-------- Task input

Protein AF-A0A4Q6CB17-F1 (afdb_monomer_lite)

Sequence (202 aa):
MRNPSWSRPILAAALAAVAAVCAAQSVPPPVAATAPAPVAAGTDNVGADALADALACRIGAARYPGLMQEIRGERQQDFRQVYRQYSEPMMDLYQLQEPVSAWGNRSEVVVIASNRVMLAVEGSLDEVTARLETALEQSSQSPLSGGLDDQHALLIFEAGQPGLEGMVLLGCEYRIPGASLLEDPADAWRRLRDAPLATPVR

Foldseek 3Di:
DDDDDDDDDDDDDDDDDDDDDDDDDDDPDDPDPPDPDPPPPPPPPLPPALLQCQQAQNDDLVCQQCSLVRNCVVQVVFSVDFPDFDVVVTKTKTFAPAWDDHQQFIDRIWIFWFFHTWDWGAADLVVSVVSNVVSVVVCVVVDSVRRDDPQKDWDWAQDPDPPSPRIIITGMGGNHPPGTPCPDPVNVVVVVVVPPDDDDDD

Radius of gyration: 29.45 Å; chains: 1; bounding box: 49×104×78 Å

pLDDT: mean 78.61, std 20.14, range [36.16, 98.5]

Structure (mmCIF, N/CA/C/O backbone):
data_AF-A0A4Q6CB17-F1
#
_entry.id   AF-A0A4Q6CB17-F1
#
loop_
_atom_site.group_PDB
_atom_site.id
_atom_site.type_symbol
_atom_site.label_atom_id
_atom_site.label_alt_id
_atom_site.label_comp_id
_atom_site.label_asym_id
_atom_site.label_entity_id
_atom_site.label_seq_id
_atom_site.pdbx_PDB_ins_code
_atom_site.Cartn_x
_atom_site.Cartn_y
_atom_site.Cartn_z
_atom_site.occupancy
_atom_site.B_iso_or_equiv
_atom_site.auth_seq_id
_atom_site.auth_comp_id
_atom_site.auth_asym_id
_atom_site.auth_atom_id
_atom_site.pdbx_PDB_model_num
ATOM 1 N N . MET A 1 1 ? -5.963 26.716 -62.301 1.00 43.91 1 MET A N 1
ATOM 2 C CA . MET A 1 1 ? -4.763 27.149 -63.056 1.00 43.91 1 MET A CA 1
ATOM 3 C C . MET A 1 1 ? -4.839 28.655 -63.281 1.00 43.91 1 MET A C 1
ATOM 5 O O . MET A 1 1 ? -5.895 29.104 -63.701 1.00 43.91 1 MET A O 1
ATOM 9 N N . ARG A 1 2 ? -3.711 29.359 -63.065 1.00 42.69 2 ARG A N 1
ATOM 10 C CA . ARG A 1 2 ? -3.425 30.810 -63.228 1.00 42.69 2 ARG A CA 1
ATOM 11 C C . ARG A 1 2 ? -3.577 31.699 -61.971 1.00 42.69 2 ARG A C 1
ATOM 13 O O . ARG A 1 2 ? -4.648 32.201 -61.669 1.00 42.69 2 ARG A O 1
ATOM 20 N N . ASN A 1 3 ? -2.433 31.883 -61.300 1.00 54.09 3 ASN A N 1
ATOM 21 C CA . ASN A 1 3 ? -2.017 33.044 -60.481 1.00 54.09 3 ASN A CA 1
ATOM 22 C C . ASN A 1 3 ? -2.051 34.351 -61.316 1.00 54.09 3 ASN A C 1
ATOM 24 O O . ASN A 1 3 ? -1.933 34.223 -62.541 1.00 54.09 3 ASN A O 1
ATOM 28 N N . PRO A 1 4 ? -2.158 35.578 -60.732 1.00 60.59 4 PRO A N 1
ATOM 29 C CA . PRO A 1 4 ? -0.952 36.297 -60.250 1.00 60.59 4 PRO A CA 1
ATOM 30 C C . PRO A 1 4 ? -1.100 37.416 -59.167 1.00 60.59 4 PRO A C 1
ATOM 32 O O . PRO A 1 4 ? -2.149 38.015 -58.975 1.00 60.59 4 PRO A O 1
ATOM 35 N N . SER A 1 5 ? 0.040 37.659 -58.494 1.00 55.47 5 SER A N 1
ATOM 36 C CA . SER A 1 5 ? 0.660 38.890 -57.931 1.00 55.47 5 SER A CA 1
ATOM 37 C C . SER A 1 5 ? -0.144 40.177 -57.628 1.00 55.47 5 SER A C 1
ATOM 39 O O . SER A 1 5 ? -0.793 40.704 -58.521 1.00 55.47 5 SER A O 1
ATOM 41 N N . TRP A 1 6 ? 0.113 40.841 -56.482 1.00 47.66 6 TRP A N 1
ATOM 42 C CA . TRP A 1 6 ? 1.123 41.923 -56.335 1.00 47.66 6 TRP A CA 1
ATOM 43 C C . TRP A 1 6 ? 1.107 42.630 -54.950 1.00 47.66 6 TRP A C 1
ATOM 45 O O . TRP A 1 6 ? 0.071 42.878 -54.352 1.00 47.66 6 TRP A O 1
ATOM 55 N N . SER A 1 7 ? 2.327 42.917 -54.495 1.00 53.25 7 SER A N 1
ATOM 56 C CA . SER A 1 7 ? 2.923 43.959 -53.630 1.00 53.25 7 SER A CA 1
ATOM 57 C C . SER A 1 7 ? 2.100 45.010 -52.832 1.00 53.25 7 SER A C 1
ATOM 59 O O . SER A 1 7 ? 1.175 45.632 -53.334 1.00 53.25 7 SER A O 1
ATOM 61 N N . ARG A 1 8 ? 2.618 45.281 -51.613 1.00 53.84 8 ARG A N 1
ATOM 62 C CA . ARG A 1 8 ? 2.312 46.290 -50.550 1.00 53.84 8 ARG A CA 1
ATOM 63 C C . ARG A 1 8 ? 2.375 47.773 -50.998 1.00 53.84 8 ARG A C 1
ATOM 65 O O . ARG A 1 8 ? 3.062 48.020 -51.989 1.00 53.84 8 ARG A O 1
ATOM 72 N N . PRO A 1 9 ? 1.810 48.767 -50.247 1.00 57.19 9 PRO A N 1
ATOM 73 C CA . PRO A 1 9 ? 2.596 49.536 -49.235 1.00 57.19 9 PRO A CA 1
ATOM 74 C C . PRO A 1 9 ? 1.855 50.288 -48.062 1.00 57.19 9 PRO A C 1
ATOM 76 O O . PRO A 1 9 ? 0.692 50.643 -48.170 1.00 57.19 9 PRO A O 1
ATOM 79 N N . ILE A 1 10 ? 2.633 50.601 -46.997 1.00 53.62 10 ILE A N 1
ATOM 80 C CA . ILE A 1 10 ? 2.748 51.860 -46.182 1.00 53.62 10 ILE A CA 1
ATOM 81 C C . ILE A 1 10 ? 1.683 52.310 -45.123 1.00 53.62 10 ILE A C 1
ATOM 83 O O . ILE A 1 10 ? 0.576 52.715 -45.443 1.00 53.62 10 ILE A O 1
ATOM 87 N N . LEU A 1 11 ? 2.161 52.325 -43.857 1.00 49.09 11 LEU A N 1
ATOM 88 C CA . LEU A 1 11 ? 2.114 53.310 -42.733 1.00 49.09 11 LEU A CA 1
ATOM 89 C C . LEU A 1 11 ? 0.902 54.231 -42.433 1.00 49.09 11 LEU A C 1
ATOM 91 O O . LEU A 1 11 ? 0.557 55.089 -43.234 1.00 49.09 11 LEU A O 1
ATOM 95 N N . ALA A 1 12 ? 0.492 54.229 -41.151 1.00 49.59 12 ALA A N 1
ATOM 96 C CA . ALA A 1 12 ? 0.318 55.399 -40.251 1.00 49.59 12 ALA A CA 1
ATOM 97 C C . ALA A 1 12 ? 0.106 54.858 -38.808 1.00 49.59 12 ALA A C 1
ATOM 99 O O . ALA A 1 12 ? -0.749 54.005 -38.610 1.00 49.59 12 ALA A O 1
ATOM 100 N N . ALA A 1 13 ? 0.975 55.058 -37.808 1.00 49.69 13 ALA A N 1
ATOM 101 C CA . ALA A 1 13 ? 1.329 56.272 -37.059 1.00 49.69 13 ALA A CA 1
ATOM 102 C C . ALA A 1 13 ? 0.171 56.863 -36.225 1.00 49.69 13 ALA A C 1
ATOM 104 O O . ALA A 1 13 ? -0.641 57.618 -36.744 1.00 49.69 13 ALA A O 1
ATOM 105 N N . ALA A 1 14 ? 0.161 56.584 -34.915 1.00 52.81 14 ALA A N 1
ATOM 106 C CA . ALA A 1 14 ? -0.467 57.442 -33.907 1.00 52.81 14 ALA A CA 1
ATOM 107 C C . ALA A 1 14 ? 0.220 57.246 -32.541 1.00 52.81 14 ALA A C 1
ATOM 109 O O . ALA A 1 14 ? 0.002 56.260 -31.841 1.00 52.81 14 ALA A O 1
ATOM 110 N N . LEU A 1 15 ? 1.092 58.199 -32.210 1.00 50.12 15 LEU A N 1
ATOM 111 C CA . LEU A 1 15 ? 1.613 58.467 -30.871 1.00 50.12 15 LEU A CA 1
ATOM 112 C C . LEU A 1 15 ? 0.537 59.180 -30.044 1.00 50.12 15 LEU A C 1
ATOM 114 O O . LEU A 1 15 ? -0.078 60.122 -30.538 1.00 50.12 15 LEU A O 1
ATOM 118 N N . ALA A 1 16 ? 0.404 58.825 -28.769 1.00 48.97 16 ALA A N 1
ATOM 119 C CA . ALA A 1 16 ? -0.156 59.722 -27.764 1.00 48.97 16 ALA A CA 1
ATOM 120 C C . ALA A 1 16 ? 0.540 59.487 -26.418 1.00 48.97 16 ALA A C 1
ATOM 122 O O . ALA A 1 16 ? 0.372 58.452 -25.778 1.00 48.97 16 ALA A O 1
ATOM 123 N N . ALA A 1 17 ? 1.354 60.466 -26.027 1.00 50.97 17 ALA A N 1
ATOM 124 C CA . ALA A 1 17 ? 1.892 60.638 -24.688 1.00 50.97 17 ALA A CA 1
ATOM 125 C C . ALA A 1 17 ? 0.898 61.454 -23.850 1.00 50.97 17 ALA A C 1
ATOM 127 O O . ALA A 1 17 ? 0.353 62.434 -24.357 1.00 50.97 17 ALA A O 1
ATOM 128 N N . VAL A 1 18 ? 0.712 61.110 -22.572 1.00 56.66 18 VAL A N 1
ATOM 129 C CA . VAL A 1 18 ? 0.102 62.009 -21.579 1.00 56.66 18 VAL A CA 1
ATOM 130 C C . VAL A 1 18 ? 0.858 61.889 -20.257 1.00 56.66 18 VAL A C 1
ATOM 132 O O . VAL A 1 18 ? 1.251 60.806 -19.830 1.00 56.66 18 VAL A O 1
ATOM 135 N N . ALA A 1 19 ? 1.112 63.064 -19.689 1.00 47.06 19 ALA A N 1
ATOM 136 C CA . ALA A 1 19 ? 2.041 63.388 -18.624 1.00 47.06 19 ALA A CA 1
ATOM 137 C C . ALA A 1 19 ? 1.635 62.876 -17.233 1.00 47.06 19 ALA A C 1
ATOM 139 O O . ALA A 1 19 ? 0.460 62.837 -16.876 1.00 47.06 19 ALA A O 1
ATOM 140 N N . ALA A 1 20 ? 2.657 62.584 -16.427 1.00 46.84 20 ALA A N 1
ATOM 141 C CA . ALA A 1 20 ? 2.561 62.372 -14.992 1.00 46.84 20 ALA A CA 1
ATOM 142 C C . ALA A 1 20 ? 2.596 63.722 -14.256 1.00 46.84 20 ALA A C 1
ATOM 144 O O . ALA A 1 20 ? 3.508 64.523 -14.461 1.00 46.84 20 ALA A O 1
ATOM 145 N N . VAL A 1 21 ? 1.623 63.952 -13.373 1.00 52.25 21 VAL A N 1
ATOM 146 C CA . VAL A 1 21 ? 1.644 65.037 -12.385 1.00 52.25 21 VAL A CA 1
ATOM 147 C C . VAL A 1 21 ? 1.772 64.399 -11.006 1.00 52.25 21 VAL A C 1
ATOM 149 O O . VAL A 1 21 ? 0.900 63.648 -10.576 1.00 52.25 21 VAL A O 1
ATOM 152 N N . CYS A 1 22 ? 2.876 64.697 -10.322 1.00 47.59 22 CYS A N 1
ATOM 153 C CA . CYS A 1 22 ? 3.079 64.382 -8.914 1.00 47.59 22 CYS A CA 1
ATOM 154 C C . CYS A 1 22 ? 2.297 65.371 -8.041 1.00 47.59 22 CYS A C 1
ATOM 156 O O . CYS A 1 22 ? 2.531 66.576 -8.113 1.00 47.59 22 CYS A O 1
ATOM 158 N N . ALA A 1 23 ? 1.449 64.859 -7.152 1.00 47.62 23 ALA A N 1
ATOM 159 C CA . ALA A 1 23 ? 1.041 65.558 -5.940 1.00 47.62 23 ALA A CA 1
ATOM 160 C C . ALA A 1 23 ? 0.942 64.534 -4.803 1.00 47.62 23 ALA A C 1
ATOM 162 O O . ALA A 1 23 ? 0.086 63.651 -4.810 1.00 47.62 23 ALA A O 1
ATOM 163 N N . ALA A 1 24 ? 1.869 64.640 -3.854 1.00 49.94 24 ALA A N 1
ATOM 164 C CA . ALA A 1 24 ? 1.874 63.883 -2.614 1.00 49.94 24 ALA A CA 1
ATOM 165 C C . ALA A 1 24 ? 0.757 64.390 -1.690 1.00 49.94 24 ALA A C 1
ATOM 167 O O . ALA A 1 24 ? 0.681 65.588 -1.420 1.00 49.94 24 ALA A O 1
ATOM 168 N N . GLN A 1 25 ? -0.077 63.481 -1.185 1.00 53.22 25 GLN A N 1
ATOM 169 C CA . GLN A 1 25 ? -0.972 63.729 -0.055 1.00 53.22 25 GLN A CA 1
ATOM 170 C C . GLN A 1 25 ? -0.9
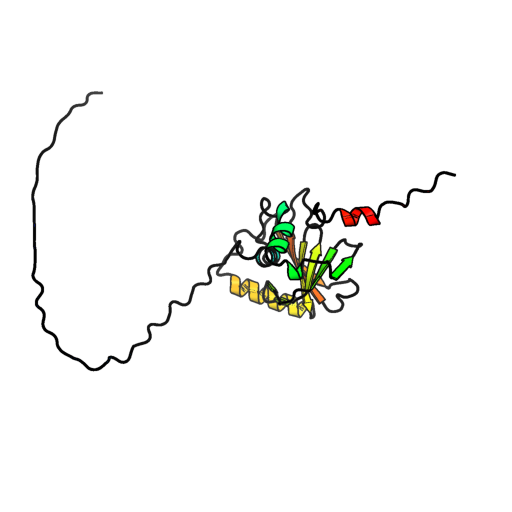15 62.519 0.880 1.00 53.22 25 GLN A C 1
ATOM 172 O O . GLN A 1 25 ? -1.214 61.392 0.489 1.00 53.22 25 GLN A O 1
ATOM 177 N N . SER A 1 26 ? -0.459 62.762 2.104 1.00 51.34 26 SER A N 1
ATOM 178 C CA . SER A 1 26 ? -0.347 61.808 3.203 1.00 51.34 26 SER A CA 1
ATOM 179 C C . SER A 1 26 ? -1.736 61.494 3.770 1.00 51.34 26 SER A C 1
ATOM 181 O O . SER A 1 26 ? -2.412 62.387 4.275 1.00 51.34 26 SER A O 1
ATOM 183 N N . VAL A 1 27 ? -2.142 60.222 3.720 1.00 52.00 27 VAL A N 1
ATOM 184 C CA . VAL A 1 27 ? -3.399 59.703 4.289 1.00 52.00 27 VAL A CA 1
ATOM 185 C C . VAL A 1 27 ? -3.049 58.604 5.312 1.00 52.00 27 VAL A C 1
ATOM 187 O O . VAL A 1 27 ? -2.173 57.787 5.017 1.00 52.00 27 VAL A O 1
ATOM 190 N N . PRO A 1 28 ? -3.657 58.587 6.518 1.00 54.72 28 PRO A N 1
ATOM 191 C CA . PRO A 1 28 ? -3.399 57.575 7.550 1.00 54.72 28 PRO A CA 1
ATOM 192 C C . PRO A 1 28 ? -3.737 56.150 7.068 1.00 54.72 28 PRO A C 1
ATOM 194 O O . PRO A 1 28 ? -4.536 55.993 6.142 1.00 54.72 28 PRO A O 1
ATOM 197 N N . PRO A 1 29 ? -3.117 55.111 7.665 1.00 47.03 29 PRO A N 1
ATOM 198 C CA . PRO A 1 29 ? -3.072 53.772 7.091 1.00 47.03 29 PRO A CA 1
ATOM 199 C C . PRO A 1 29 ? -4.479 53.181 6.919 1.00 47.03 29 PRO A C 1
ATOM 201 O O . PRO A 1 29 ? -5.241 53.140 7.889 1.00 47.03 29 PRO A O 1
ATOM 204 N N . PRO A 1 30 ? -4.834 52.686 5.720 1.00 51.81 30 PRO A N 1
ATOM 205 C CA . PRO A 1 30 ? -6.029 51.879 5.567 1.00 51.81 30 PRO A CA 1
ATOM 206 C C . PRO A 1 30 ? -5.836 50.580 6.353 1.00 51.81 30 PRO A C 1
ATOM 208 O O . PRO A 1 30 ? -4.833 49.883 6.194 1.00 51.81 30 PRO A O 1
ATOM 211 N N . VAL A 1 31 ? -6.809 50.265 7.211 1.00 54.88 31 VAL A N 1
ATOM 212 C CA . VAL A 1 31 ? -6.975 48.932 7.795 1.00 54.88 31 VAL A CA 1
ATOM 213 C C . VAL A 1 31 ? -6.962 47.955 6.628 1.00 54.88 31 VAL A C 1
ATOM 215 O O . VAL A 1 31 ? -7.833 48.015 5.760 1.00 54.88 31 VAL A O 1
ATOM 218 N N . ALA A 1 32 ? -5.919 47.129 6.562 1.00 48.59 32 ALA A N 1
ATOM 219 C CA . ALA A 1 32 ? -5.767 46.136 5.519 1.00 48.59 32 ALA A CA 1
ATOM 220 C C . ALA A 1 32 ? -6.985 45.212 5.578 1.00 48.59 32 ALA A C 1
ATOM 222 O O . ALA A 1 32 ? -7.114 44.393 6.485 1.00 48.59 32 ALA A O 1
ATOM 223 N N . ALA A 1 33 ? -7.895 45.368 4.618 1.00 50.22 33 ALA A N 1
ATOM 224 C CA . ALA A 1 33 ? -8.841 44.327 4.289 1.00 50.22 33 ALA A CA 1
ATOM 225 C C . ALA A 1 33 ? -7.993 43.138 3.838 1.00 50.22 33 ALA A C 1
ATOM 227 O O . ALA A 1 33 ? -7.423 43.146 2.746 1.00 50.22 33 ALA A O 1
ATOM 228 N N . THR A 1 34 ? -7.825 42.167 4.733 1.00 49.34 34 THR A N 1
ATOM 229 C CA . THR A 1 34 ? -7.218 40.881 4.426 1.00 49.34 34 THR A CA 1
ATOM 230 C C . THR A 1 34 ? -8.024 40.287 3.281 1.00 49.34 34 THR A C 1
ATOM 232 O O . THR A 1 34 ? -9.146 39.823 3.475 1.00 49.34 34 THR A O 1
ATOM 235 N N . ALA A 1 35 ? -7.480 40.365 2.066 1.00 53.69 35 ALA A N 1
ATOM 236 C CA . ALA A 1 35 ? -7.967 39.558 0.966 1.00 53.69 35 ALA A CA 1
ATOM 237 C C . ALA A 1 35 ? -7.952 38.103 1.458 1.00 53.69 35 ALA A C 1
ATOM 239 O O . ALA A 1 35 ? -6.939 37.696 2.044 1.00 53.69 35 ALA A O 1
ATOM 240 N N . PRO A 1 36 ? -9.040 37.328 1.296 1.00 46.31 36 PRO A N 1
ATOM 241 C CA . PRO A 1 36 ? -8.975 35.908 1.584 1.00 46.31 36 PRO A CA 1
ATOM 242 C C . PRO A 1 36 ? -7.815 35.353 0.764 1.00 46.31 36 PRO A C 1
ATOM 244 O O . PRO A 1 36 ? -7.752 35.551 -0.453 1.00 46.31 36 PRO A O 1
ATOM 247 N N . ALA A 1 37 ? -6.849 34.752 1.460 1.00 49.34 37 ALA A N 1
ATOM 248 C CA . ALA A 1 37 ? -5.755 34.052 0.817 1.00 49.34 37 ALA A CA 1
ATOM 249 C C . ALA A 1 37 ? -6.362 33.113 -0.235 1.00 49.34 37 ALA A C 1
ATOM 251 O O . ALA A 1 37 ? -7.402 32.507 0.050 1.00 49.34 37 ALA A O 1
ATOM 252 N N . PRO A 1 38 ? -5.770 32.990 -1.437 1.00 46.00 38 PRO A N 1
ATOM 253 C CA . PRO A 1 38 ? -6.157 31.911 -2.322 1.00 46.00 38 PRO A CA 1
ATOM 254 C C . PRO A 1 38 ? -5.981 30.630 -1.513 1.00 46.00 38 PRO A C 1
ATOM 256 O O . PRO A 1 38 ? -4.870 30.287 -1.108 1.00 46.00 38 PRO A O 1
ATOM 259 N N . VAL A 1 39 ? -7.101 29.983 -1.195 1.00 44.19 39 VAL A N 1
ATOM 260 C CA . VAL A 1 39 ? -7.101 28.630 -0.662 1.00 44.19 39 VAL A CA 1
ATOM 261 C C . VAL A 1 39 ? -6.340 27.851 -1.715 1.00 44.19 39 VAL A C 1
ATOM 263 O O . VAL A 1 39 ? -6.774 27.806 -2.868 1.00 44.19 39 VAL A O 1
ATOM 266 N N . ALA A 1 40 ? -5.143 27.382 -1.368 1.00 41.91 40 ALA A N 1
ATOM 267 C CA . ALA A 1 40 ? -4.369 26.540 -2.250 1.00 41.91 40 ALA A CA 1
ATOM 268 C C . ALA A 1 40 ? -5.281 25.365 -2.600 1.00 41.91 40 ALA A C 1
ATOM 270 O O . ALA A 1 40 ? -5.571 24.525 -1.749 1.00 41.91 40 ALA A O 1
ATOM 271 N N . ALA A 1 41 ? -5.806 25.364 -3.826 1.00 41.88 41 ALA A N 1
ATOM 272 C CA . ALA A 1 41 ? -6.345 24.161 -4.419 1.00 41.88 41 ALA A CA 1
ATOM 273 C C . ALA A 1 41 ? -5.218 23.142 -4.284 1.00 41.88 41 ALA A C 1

----------------

What you are asked to do: The line containing "ATOM 261 C C" and all lines after it, to the end of the records, are to be output exactly and alone.

Written response:
ATOM 261 C C . VAL A 1 39 ? -6.340 27.851 -1.715 1.00 44.19 39 VAL A C 1
ATOM 263 O O . VAL A 1 39 ? -6.774 27.806 -2.868 1.00 44.19 39 VAL A O 1
ATOM 266 N N . ALA A 1 40 ? -5.143 27.382 -1.368 1.00 41.91 40 ALA A N 1
ATOM 267 C CA . ALA A 1 40 ? -4.369 26.540 -2.250 1.00 41.91 40 ALA A CA 1
ATOM 268 C C . ALA A 1 40 ? -5.281 25.365 -2.600 1.00 41.91 40 ALA A C 1
ATOM 270 O O . ALA A 1 40 ? -5.571 24.525 -1.749 1.00 41.91 40 ALA A O 1
ATOM 271 N N . ALA A 1 41 ? -5.806 25.364 -3.826 1.00 41.88 41 ALA A N 1
ATOM 272 C CA . ALA A 1 41 ? -6.345 24.161 -4.419 1.00 41.88 41 ALA A CA 1
ATOM 273 C C . ALA A 1 41 ? -5.218 23.142 -4.284 1.00 41.88 41 ALA A C 1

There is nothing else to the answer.